Importance of Articles of Incorporation
A corporation should take care when filings its articles of incorporation as these formation documents carry great significance. For starters, they are legally required to structure a new business or company. The corporation can not form and be recognized by the state as a legal business entity until the forms are registered.
Once a business is incorporated, it often has a greater ability to raise capital via stock issuances. A corporation cannot sell stock until is incorporated via the filing of its articles of incorporation. Corporations may also receive more favorable tax treatment compared to individual or personal tax rates.
In addition, there are personal liability considerations for companies being formed. Individuals are often held liable for a company’s obligations until it is incorporated. By forming a legal corporation, business owners may be shielded from some personal liability for the company’s debts. This liability protection cannot occur until the articles of incorporation have been filed.
Example of Articles of Incorporation
The image below captures the first few requirements from the Secretary of State form required by the state of Washington. This form is to be completed and returned to the government agency for review.
Some sections simply require a check mark for applicability or a ‘yes/no’ mutually exclusive selection. Other areas (such as the purpose of the corporation) require written response. As designated by the top of the form, this specific article of incorporation document template is for specific use for the formation of non-profit corporations.
The Washington State Articles of Incorporation form ends with the certification section in which an incorporator must certify the information given is correct to the best of their knowledge.
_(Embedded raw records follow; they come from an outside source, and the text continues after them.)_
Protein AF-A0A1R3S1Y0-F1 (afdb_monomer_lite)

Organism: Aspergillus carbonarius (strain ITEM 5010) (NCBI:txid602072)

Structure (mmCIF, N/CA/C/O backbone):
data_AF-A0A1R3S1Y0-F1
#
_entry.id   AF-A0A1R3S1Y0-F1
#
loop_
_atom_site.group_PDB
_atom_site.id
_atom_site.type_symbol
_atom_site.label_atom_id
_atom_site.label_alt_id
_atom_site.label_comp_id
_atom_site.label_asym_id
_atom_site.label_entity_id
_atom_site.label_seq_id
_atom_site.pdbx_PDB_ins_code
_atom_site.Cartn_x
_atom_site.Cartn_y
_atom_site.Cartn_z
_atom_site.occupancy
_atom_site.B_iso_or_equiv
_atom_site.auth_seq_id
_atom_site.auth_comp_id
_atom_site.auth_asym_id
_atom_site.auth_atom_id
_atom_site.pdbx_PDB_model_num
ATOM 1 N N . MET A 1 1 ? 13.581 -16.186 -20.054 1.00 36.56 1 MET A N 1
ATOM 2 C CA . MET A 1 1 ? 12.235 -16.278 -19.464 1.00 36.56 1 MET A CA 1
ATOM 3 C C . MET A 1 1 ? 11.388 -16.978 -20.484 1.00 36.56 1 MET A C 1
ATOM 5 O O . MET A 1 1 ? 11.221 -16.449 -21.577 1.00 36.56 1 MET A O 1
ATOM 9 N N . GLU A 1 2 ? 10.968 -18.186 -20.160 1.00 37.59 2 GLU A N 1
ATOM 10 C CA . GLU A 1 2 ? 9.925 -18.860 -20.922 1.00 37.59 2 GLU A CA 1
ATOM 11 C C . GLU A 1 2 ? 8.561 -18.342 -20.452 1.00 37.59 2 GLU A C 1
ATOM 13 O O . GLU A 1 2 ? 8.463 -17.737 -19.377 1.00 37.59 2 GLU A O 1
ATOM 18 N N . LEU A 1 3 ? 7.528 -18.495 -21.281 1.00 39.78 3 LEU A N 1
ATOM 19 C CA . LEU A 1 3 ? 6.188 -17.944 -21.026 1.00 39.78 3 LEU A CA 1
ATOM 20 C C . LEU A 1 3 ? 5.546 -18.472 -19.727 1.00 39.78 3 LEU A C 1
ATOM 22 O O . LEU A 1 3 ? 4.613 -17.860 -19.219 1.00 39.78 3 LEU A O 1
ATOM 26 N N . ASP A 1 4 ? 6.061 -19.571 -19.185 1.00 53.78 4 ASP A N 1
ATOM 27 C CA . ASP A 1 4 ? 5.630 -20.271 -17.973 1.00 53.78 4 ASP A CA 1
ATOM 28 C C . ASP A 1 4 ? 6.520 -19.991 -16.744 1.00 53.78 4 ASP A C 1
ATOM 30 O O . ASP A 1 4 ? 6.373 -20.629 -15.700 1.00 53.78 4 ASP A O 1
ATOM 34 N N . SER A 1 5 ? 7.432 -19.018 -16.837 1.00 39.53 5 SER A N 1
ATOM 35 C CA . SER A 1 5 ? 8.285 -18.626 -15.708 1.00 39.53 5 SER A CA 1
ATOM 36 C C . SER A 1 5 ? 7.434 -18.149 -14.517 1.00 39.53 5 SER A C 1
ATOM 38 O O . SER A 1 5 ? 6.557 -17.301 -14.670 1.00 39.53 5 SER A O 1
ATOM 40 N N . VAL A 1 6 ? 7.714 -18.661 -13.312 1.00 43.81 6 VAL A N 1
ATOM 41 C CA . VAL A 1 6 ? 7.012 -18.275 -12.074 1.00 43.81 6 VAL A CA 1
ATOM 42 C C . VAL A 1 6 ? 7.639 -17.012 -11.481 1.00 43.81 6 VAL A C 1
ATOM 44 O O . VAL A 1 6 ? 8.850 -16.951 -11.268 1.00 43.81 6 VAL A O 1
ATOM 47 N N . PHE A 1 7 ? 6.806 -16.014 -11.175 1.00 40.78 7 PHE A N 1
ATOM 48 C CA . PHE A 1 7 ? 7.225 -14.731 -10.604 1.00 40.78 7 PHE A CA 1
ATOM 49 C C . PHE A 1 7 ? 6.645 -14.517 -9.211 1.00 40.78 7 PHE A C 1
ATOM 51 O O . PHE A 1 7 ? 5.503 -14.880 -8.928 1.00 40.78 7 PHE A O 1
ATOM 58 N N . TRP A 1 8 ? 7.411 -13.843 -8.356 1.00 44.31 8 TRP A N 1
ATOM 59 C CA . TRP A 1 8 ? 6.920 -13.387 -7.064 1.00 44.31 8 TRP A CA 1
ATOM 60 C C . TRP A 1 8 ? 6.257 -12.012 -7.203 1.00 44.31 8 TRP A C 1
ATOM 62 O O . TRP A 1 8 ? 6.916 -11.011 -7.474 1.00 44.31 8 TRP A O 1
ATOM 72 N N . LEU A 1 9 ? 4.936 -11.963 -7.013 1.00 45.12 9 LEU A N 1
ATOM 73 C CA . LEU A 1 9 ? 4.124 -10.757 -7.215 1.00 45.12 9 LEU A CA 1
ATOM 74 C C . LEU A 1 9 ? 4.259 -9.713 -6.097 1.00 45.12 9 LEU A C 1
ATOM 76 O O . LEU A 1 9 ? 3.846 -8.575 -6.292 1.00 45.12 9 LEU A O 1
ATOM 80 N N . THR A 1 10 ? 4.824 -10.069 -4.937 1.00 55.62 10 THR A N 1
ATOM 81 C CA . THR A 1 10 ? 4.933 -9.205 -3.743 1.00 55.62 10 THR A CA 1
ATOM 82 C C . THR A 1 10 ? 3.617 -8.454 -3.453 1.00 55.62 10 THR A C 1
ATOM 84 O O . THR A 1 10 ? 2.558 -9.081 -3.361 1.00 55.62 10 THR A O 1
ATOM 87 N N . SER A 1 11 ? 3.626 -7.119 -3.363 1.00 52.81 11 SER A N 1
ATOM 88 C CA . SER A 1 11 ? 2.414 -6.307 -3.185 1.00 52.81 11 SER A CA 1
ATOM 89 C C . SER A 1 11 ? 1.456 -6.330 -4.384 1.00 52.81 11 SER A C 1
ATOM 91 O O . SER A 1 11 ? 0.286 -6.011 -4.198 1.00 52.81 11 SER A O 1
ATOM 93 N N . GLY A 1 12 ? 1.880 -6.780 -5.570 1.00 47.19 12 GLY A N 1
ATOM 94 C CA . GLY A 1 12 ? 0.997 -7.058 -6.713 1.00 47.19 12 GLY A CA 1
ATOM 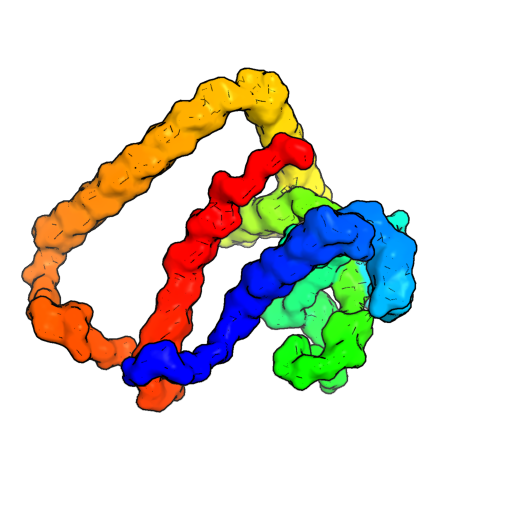95 C C . GLY A 1 12 ? -0.067 -8.123 -6.415 1.00 47.19 12 GLY A C 1
ATOM 96 O O . GLY A 1 12 ? -1.128 -8.131 -7.035 1.00 47.19 12 GLY A O 1
ATOM 97 N N . THR A 1 13 ? 0.148 -8.945 -5.383 1.00 68.69 13 THR A N 1
ATOM 98 C CA . THR A 1 13 ? -0.865 -9.869 -4.851 1.00 68.69 13 THR A CA 1
ATOM 99 C C . THR A 1 13 ? -2.109 -9.128 -4.348 1.00 68.69 13 THR A C 1
ATOM 101 O O . THR A 1 13 ? -3.210 -9.653 -4.471 1.00 68.69 13 THR A O 1
ATOM 104 N N . LYS A 1 14 ? -1.979 -7.879 -3.865 1.00 69.69 14 LYS A N 1
ATOM 105 C CA . LYS A 1 14 ? -3.115 -7.076 -3.376 1.00 69.69 14 LYS A CA 1
ATOM 106 C C . LYS A 1 14 ? -4.176 -6.849 -4.453 1.00 69.69 14 LYS A C 1
ATOM 108 O O . LYS A 1 14 ? -5.354 -6.838 -4.123 1.00 69.69 14 LYS A O 1
ATOM 113 N N . LEU A 1 15 ? -3.784 -6.721 -5.725 1.00 64.69 15 LEU A N 1
ATOM 114 C CA . LEU A 1 15 ? -4.734 -6.590 -6.834 1.00 64.69 15 LEU A CA 1
ATOM 115 C C . LEU A 1 15 ? -5.548 -7.874 -7.018 1.00 64.69 15 LEU A C 1
ATOM 117 O O . LEU A 1 15 ? -6.771 -7.824 -7.105 1.00 64.69 15 LEU A O 1
ATOM 121 N N . VAL A 1 16 ? -4.872 -9.025 -7.038 1.00 71.06 16 VAL A N 1
ATOM 122 C CA . VAL A 1 16 ? -5.528 -10.334 -7.160 1.00 71.06 16 VAL A CA 1
ATOM 123 C C . VAL A 1 16 ? -6.458 -10.573 -5.967 1.00 71.06 16 VAL A C 1
ATOM 125 O O . VAL A 1 16 ? -7.608 -10.962 -6.158 1.00 71.06 16 VAL A O 1
ATOM 128 N N . THR A 1 17 ? -6.003 -10.257 -4.749 1.00 73.94 17 THR A N 1
ATOM 129 C CA . THR A 1 17 ? -6.814 -10.330 -3.526 1.00 73.94 17 THR A CA 1
ATOM 130 C C . THR A 1 17 ? -8.009 -9.382 -3.578 1.00 73.94 17 THR A C 1
ATOM 132 O O . THR A 1 17 ? -9.114 -9.794 -3.243 1.00 73.94 17 THR A O 1
ATOM 135 N N . ALA A 1 18 ? -7.834 -8.141 -4.038 1.00 70.94 18 ALA A N 1
ATOM 136 C CA . ALA A 1 18 ? -8.928 -7.182 -4.165 1.00 70.94 18 ALA A CA 1
ATOM 137 C C . ALA A 1 18 ? -9.983 -7.668 -5.166 1.00 70.94 18 ALA A C 1
ATOM 139 O O . ALA A 1 18 ? -11.170 -7.640 -4.850 1.00 70.94 18 ALA A O 1
ATOM 140 N N . ILE A 1 19 ? -9.570 -8.183 -6.330 1.00 70.88 19 ILE A N 1
ATOM 141 C CA . ILE A 1 19 ? -10.487 -8.773 -7.317 1.00 70.88 19 ILE A CA 1
ATOM 142 C C . ILE A 1 19 ? -11.239 -9.960 -6.703 1.00 70.88 19 ILE A C 1
ATOM 144 O O . ILE A 1 19 ? -12.463 -10.013 -6.800 1.00 70.88 19 ILE A O 1
ATOM 148 N N . ALA A 1 20 ? -10.540 -10.874 -6.025 1.00 75.75 20 ALA A N 1
ATOM 149 C CA . ALA A 1 20 ? -11.164 -12.016 -5.357 1.00 75.75 20 ALA A CA 1
ATOM 150 C C . ALA A 1 20 ? -12.169 -11.577 -4.274 1.00 75.75 20 ALA A C 1
ATOM 152 O O . ALA A 1 20 ? -13.285 -12.095 -4.218 1.00 75.75 20 ALA A O 1
ATOM 153 N N . CYS A 1 21 ? -11.820 -10.578 -3.456 1.00 75.81 21 CYS A N 1
ATOM 154 C CA . CYS A 1 21 ? -12.736 -9.985 -2.482 1.00 75.81 21 CYS A CA 1
ATOM 155 C C . CYS A 1 21 ? -13.970 -9.388 -3.168 1.00 75.81 21 CYS A C 1
ATOM 157 O O . CYS A 1 21 ? -15.089 -9.665 -2.740 1.00 75.81 21 CYS A O 1
ATOM 159 N N . MET A 1 22 ? -13.798 -8.627 -4.252 1.00 77.56 22 MET A N 1
ATOM 160 C CA . MET A 1 22 ? -14.918 -8.019 -4.977 1.00 77.56 22 MET A CA 1
ATOM 161 C C . MET A 1 22 ? -15.824 -9.060 -5.646 1.00 77.56 22 MET A C 1
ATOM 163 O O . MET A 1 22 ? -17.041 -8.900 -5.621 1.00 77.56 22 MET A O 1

The incorporator is also required to provide some personal information along with their signature.
The form above had been filed by Parrot Foundation, a Washington nonprofit organization. A snipped of Parrot Foundation’s articles of incorporation has been provided below as an example of the dates, structure, and business purpose a company may request when filing its articles of incorporation.
What Is the Purpose of the Articles of Incorporation?
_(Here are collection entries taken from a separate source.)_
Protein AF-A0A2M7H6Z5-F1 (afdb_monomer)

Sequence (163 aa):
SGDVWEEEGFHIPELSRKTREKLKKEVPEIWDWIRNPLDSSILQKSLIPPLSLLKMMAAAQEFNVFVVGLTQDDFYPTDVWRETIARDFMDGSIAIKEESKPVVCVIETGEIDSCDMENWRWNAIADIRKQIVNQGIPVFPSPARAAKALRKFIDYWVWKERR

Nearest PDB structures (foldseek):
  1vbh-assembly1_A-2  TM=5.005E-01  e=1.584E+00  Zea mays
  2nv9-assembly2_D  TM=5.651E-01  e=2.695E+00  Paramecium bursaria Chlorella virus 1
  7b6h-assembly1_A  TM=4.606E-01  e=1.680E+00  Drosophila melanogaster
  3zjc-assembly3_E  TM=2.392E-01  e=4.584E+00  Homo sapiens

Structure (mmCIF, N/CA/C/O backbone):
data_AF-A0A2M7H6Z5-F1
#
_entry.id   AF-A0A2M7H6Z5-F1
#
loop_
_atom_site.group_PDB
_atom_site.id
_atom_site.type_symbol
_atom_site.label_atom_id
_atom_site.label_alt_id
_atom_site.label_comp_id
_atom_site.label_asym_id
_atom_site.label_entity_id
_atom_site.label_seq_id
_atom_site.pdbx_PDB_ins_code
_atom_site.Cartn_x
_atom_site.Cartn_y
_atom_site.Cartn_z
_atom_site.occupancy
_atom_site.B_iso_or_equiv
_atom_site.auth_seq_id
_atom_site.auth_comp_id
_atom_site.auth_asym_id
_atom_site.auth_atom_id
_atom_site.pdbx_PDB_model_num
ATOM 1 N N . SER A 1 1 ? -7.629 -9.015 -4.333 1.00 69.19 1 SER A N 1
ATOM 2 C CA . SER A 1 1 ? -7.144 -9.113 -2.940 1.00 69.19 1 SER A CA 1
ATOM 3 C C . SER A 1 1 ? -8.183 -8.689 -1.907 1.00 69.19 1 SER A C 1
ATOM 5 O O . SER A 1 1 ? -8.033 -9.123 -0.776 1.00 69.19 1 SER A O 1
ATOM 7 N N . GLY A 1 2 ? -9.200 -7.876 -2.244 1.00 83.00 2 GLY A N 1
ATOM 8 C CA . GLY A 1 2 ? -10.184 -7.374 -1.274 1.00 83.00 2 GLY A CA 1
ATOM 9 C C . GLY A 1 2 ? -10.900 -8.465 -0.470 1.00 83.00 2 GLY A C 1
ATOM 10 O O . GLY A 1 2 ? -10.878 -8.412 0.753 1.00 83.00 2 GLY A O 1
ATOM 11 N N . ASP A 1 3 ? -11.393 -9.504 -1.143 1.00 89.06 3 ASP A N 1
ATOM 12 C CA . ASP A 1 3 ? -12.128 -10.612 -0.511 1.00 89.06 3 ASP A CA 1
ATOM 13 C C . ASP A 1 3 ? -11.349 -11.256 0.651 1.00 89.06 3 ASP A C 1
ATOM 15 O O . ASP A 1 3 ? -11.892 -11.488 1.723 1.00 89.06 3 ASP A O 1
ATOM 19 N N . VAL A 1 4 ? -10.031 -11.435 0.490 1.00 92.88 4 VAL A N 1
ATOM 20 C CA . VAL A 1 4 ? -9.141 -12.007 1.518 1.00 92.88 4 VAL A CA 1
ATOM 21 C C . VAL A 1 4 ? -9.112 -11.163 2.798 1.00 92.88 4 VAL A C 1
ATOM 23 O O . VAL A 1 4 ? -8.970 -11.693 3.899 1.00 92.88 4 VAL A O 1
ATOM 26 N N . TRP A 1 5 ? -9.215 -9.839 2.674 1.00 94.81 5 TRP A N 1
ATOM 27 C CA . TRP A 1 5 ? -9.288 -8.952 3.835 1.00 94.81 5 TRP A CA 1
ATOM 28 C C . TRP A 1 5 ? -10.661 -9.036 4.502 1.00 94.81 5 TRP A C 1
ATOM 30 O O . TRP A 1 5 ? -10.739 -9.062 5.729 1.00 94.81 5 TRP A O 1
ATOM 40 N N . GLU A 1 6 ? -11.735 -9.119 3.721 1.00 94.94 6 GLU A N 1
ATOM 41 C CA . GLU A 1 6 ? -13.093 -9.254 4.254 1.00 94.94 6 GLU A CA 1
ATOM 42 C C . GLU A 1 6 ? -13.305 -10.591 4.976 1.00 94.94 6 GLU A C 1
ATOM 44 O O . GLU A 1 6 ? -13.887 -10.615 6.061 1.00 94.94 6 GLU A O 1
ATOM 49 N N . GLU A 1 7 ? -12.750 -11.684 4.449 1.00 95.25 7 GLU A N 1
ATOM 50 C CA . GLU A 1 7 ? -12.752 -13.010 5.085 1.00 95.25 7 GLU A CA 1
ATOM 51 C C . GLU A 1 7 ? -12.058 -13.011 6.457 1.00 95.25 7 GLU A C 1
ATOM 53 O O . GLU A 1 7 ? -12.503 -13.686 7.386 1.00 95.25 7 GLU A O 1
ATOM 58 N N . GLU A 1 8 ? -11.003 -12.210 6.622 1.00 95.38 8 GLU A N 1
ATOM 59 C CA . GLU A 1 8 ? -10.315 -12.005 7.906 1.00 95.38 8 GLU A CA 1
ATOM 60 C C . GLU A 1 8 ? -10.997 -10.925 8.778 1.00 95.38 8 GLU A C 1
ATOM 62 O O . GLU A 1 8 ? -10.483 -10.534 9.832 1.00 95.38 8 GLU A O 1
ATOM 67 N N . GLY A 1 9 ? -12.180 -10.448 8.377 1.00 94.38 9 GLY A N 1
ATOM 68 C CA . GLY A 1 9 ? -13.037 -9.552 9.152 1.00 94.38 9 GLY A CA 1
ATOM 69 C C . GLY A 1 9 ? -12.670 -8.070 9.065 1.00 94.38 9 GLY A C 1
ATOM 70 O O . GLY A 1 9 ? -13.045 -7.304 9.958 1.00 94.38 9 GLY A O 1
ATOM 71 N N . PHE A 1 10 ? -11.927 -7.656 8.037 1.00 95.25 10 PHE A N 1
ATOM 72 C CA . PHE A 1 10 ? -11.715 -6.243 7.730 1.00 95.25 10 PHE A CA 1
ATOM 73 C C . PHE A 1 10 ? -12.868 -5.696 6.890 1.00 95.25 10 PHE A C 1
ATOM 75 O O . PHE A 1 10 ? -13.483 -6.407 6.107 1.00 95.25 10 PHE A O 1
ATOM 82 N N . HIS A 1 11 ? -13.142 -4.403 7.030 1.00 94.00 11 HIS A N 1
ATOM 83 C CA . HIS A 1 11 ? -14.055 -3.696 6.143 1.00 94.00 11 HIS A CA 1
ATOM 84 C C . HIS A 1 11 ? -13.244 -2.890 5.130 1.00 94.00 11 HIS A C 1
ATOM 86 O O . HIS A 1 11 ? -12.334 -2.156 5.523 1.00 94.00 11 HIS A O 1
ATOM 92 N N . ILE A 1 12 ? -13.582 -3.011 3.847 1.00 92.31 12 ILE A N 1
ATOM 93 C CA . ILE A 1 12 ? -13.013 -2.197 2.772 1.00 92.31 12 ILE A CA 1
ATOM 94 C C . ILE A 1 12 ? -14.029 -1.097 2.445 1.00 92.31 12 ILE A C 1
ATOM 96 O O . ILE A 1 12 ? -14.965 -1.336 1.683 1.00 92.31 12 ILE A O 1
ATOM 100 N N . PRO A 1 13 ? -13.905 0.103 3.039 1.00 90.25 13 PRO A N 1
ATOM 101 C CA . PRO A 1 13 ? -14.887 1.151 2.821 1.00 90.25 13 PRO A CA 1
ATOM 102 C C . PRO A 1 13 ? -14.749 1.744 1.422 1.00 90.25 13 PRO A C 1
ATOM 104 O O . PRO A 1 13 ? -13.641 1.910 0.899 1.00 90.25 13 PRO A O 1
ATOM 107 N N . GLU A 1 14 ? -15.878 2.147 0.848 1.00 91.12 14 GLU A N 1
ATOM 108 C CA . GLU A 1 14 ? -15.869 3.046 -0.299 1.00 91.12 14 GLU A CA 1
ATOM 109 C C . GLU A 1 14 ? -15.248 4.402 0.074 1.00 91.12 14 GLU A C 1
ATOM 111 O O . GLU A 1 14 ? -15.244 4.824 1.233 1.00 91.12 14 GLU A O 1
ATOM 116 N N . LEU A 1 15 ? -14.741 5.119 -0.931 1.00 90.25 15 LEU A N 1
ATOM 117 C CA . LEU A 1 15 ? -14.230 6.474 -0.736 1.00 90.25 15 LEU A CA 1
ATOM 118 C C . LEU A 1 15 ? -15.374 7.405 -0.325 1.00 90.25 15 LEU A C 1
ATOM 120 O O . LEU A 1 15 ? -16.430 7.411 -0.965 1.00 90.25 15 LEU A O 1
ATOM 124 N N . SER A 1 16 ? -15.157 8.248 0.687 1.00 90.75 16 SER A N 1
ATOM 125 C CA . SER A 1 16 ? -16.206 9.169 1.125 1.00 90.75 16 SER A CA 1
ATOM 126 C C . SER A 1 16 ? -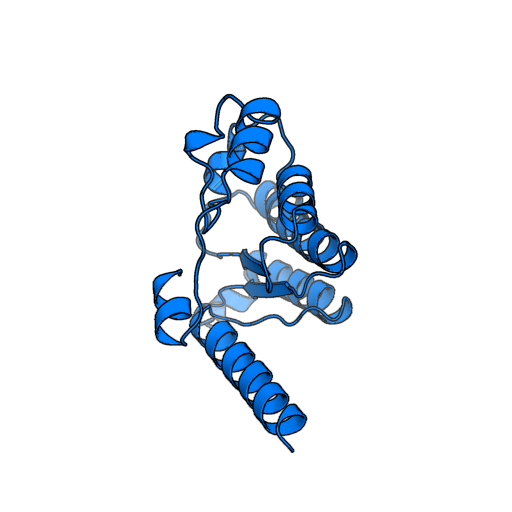16.591 10.153 0.018 1.00 90.75 16 SER A C 1
ATOM 128 O O . SER A 1 16 ? -15.805 10.464 -0.885 1.00 90.75 16 SER A O 1
ATOM 130 N N . ARG A 1 17 ? -17.784 10.752 0.137 1.00 91.19 17 ARG A N 1
ATOM 131 C CA . ARG A 1 17 ? -18.208 11.838 -0.759 1.00 91.19 17 ARG A CA 1
ATOM 132 C C . ARG A 1 17 ? -17.178 12.972 -0.806 1.00 91.19 17 ARG A C 1
ATOM 134 O O . ARG A 1 17 ? -16.901 13.493 -1.880 1.00 91.19 17 ARG A O 1
ATOM 141 N N . LYS A 1 18 ? -16.586 13.323 0.340 1.00 90.44 18 LYS A N 1
ATOM 142 C CA . LYS A 1 18 ? -15.581 14.390 0.445 1.00 90.44 18 LYS A CA 1
ATOM 143 C C . LYS A 1 18 ? -14.323 14.041 -0.358 1.00 90.44 18 LYS A C 1
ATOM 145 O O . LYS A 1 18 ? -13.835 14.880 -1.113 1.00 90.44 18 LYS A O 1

The purpose of the articles of incorporation is to legally form a corporation. The filing submits information to a state agency, and the state agency officially determines whether the corporation can be recognized as a formal company. Once incorporated, the business may receive a number of different benefits (mentioned below) via its status as a corporation.
What Are the Benefits of Filing Articles of Incorporation?
By filing articles of incorporation, a company can officially become incorporated. Once incorporated, the company may receive favorable tax benefits and have the ability to raise capital by issuing stock. In addition, the owners of the corporation have different liability over company debts once a corporation is formed.
How Do You Write Articles of Incorporation?
Articles of incorporation are filed with your state’s Secretary of State office. That department provides a form that requests a variety of information about your newly forming corporation. Upon completing the required fields, the form is submit back to the Secretary of State for review. The state agency that reviews the form will contact you should they have any clarifying questions regarding your information.
Can One Person Submit Articles of Incorporation?
Yes, it is possible to incorporate a business with just one employee. That single owner will be responsible for all aspects of the company. In addition, that sole individual will be the only shareholder. However, they may be listed as the only member on the articles of incorporation.
The Bottom Line
If a company wants to become a corporation, it must file articles of incorporation with its appropriate state agency. This formation document is required as part of the incorporation process, and the articles provide the state a variety of information about the company and its incorporators. Different from other legal documents that outline how a company will operate internally, the article of incorporation is intended to help external parties evaluate and form a corporation.